In This Guide
- How much is the dependent fee in 2026?
- Why the fee exists and how it started
- Who counts as a dependent for the fee?
- How the fee is calculated (months vs partial months)
- How to pay via Absher: step by step
- Who is exempt from the dependent fee?
- What if you cannot pay the dependent fee?
- Impact on exit visas and final exit
- How to reduce the dependent fee bill legally
- Edge cases and special situations
- Common problems and fixes
- Overwhelmed by dependent fees, Iqama renewals, and family sponsorship admin?
How much is the dependent fee in 2026?
The Saudi dependent fee is SAR 400 per dependent per month, or SAR 4,800 per dependent per year. This rate was set when the levy was introduced in 2017 and has not changed through 2026. The fee is paid by the expatriate sponsor, the person whose Iqama lists the dependents, not by the employer.
Here is what a typical family pays per year:
| Family setup | Dependents who pay | Monthly total | Annual total |
|---|---|---|---|
| Spouse only | 1 | SAR 400 | SAR 4,800 |
| Spouse + 2 children (under 18) | 1 (children exempt) | SAR 400 | SAR 4,800 |
| Spouse + 1 child aged 20 | 2 | SAR 800 | SAR 9,600 |
| Spouse + 2 adult children + 1 parent | 4 | SAR 1,600 | SAR 19,200 |
The fee applies to each calendar month (or part-month) that the dependent is registered on your sponsorship. New arrivals get a 90-day grace period, the fee starts on day 91. The rest of this guide explains the rule cleanly enough that you can plan around it: when to register dependents, when to cancel sponsorships, and when the SAR 400 line on your budget is non-negotiable.
Why the fee exists and how it started
The dependent levy was introduced in July 2017 as part of Saudi Arabia's Vision 2030 fiscal reform programme. The intention was to reduce the ratio of expatriate family members to Saudi nationals and to generate revenue that would fund social programmes.
The fee started at SAR 100 per dependent per month in 2017 and increased in annual increments: SAR 200 in 2018, SAR 300 in 2019, and SAR 400 from 2020 onwards. It has remained at SAR 400 through 2026.
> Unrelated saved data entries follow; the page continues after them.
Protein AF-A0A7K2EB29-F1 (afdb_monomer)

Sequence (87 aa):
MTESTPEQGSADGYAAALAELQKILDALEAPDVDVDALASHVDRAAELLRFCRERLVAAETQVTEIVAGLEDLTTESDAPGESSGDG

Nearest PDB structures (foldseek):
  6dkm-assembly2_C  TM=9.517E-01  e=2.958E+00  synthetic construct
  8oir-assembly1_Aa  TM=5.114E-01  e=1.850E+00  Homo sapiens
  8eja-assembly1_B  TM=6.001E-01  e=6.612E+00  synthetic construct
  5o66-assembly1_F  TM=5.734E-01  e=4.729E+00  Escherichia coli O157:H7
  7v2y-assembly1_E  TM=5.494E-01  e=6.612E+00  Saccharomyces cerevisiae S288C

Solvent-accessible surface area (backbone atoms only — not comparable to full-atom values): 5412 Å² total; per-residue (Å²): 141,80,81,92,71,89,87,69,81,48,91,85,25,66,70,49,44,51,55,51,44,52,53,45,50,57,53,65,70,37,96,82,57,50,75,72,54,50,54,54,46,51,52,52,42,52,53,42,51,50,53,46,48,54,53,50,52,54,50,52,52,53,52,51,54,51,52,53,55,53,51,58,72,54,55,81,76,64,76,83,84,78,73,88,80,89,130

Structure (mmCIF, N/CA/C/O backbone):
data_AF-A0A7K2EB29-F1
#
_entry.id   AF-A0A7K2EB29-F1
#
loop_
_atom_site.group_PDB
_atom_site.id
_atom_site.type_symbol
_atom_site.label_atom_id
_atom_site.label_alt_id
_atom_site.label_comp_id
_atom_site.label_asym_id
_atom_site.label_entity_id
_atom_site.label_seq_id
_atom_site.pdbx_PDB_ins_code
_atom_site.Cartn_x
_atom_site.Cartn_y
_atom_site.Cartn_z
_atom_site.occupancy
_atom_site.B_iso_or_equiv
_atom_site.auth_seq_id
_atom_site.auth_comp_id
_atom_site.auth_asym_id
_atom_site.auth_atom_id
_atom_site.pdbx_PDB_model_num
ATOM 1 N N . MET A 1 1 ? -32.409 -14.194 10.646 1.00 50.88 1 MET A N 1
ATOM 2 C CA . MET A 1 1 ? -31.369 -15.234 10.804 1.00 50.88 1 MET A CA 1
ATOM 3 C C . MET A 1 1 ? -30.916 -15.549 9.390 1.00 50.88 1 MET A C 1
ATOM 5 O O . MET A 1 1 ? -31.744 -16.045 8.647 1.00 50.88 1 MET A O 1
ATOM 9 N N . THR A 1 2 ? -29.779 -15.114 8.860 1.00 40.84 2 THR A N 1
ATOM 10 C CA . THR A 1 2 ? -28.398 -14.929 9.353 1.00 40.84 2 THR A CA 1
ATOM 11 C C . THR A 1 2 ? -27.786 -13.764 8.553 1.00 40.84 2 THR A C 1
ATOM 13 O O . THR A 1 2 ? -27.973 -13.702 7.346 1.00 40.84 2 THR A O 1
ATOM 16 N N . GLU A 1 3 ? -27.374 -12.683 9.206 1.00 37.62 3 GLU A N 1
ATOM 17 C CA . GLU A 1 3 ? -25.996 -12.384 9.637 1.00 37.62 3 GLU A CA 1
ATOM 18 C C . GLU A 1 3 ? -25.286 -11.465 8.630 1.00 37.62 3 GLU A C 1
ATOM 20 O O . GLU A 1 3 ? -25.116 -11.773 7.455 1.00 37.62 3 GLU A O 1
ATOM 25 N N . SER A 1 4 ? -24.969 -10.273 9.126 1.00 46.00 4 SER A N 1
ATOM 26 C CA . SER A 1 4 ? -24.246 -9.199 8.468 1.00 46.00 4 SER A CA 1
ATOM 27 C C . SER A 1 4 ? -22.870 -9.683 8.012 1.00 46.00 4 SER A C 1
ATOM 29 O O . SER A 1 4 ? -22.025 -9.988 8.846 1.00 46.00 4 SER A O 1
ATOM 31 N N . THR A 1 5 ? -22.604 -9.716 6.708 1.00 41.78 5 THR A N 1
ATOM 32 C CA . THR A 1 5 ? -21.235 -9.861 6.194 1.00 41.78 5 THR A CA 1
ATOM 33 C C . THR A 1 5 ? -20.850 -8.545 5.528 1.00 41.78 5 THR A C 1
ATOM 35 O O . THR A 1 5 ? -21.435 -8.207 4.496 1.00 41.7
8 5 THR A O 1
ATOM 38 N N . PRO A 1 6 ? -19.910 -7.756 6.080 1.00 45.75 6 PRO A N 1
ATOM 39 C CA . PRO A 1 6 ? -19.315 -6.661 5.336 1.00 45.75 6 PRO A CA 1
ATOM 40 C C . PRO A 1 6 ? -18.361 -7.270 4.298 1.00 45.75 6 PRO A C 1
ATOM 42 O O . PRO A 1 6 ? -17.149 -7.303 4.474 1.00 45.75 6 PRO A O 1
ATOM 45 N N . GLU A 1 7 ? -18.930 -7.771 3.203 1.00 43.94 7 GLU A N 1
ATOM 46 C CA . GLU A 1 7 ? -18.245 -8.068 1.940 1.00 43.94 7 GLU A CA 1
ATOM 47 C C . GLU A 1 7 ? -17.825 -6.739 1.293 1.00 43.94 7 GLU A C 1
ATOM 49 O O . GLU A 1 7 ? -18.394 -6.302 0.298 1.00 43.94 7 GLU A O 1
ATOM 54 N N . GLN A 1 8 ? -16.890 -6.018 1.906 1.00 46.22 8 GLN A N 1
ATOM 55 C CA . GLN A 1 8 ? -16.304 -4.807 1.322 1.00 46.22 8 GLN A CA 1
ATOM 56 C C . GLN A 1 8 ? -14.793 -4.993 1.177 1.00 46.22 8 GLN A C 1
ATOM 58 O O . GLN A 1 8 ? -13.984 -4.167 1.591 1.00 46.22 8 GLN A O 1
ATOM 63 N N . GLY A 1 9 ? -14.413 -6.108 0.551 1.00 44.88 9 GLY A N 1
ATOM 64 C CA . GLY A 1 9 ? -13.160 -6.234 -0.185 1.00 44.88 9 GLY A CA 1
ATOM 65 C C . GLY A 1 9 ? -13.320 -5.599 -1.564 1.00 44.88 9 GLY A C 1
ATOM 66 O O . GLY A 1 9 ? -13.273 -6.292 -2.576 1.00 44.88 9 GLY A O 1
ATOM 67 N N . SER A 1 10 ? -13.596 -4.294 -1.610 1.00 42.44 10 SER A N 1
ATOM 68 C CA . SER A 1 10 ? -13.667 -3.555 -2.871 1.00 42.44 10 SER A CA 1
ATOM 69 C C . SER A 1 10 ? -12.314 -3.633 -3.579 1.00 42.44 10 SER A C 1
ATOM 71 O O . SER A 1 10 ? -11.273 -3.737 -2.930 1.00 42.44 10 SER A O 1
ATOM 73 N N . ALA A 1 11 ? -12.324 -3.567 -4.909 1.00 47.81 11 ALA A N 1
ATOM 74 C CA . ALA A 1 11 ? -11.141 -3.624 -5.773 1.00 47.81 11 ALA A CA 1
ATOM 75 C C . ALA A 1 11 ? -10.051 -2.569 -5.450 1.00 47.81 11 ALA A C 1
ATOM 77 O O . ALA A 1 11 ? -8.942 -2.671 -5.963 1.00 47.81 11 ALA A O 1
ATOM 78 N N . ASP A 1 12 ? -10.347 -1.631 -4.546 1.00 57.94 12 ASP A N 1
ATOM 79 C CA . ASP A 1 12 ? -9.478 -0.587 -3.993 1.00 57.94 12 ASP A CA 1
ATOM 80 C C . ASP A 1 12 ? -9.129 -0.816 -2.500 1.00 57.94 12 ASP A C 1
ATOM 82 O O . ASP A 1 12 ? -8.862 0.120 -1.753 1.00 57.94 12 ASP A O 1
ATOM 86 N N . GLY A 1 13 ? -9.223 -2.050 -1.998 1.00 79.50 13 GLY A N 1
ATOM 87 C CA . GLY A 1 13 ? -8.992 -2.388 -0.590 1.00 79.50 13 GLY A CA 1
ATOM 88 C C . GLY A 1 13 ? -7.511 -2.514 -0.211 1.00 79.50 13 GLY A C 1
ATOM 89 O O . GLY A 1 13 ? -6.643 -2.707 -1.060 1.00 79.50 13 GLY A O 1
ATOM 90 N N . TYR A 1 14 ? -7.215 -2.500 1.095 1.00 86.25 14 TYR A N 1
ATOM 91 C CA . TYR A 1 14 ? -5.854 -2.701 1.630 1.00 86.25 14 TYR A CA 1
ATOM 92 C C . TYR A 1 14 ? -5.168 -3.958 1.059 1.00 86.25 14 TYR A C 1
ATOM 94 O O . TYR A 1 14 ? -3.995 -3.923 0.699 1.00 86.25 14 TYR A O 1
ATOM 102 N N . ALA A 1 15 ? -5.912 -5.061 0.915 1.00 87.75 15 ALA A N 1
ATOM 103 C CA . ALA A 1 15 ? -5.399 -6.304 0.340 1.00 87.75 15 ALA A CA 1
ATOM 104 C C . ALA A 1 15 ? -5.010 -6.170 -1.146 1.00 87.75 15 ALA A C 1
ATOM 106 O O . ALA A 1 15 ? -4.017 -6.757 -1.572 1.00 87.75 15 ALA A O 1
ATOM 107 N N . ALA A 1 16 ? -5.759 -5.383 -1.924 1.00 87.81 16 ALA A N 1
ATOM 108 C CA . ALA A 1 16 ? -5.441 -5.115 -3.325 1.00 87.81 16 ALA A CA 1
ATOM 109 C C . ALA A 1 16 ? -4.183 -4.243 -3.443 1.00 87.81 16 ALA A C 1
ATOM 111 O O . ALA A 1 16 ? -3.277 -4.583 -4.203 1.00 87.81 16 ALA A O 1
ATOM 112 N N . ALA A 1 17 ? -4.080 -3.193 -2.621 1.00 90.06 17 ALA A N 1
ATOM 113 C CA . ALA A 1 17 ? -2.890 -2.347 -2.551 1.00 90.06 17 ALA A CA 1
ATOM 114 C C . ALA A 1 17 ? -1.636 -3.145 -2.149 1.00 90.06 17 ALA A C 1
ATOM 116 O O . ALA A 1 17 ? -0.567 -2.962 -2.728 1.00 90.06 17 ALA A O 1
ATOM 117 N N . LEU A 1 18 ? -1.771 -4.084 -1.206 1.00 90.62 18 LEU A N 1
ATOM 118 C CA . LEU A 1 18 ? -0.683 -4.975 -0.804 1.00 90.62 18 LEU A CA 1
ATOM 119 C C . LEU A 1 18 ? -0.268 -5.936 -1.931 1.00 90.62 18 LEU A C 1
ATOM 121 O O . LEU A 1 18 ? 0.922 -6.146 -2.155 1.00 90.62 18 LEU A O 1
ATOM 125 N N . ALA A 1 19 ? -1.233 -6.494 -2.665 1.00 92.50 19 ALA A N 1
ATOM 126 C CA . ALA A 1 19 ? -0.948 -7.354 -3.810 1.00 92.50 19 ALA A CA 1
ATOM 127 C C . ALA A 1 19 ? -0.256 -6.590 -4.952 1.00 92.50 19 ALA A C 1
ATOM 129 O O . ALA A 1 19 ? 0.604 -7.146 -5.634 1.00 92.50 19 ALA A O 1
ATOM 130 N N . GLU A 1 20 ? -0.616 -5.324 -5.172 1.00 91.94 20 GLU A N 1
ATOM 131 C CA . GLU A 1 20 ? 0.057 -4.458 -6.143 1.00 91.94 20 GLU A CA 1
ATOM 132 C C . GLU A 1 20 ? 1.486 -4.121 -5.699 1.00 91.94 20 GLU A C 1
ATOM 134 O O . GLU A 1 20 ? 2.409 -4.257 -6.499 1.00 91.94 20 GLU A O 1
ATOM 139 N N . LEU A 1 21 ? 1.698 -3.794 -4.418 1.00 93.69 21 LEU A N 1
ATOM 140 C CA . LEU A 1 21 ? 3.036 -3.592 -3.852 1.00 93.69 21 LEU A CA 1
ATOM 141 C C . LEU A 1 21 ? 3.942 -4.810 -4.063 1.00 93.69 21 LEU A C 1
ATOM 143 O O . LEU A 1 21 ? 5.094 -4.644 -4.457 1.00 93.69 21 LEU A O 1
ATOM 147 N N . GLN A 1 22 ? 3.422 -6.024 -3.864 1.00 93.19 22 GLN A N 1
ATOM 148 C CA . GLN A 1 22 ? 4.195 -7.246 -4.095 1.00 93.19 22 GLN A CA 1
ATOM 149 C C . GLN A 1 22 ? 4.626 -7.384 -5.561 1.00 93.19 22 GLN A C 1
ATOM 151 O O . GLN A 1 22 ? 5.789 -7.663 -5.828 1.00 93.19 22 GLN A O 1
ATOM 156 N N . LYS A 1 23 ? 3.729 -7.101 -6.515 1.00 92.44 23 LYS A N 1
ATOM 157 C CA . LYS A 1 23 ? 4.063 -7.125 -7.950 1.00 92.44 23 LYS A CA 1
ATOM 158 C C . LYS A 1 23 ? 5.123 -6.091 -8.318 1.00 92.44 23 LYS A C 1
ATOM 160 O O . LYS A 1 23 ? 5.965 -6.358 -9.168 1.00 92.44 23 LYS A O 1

This history matters because many older guides and expat forum posts quote the earlier rates. Any guide that says the dependent fee is SAR 100 or SAR 200 is outdated. The current rate is SAR 400 per dependent per month, and there are no announced plans to change this. If you read a 2018 forum thread quoting SAR 200/month and assume that is still your liability, you will be undershooting by half.
Who counts as a dependent for the fee?
A dependent is anyone whose residency (Iqama) you sponsor. This typically includes:
- Your spouse (husband or wife on a family visa)
- Children aged 18 and over on a dependent visa
- Parents on a family visit or dependent visa
The fee applies per dependent, per month. It is not a per-household charge. If you sponsor five people, you pay for five people.
A common misconception: the fee is charged on all dependents regardless of whether they are physically present in Saudi Arabia. If a dependent's Iqama is active and linked to your sponsorship, the fee accrues. If a dependent travels abroad for an extended period, the fee still runs unless their Iqama is formally transferred, suspended, or cancelled. This catches out many expats whose elderly parents return home for the summer or whose university-age children study abroad.
If your dependent works and has their own work Iqama (meaning they are now sponsored by an employer), they are no longer your dependent for fee purposes, their employer's levy applies instead.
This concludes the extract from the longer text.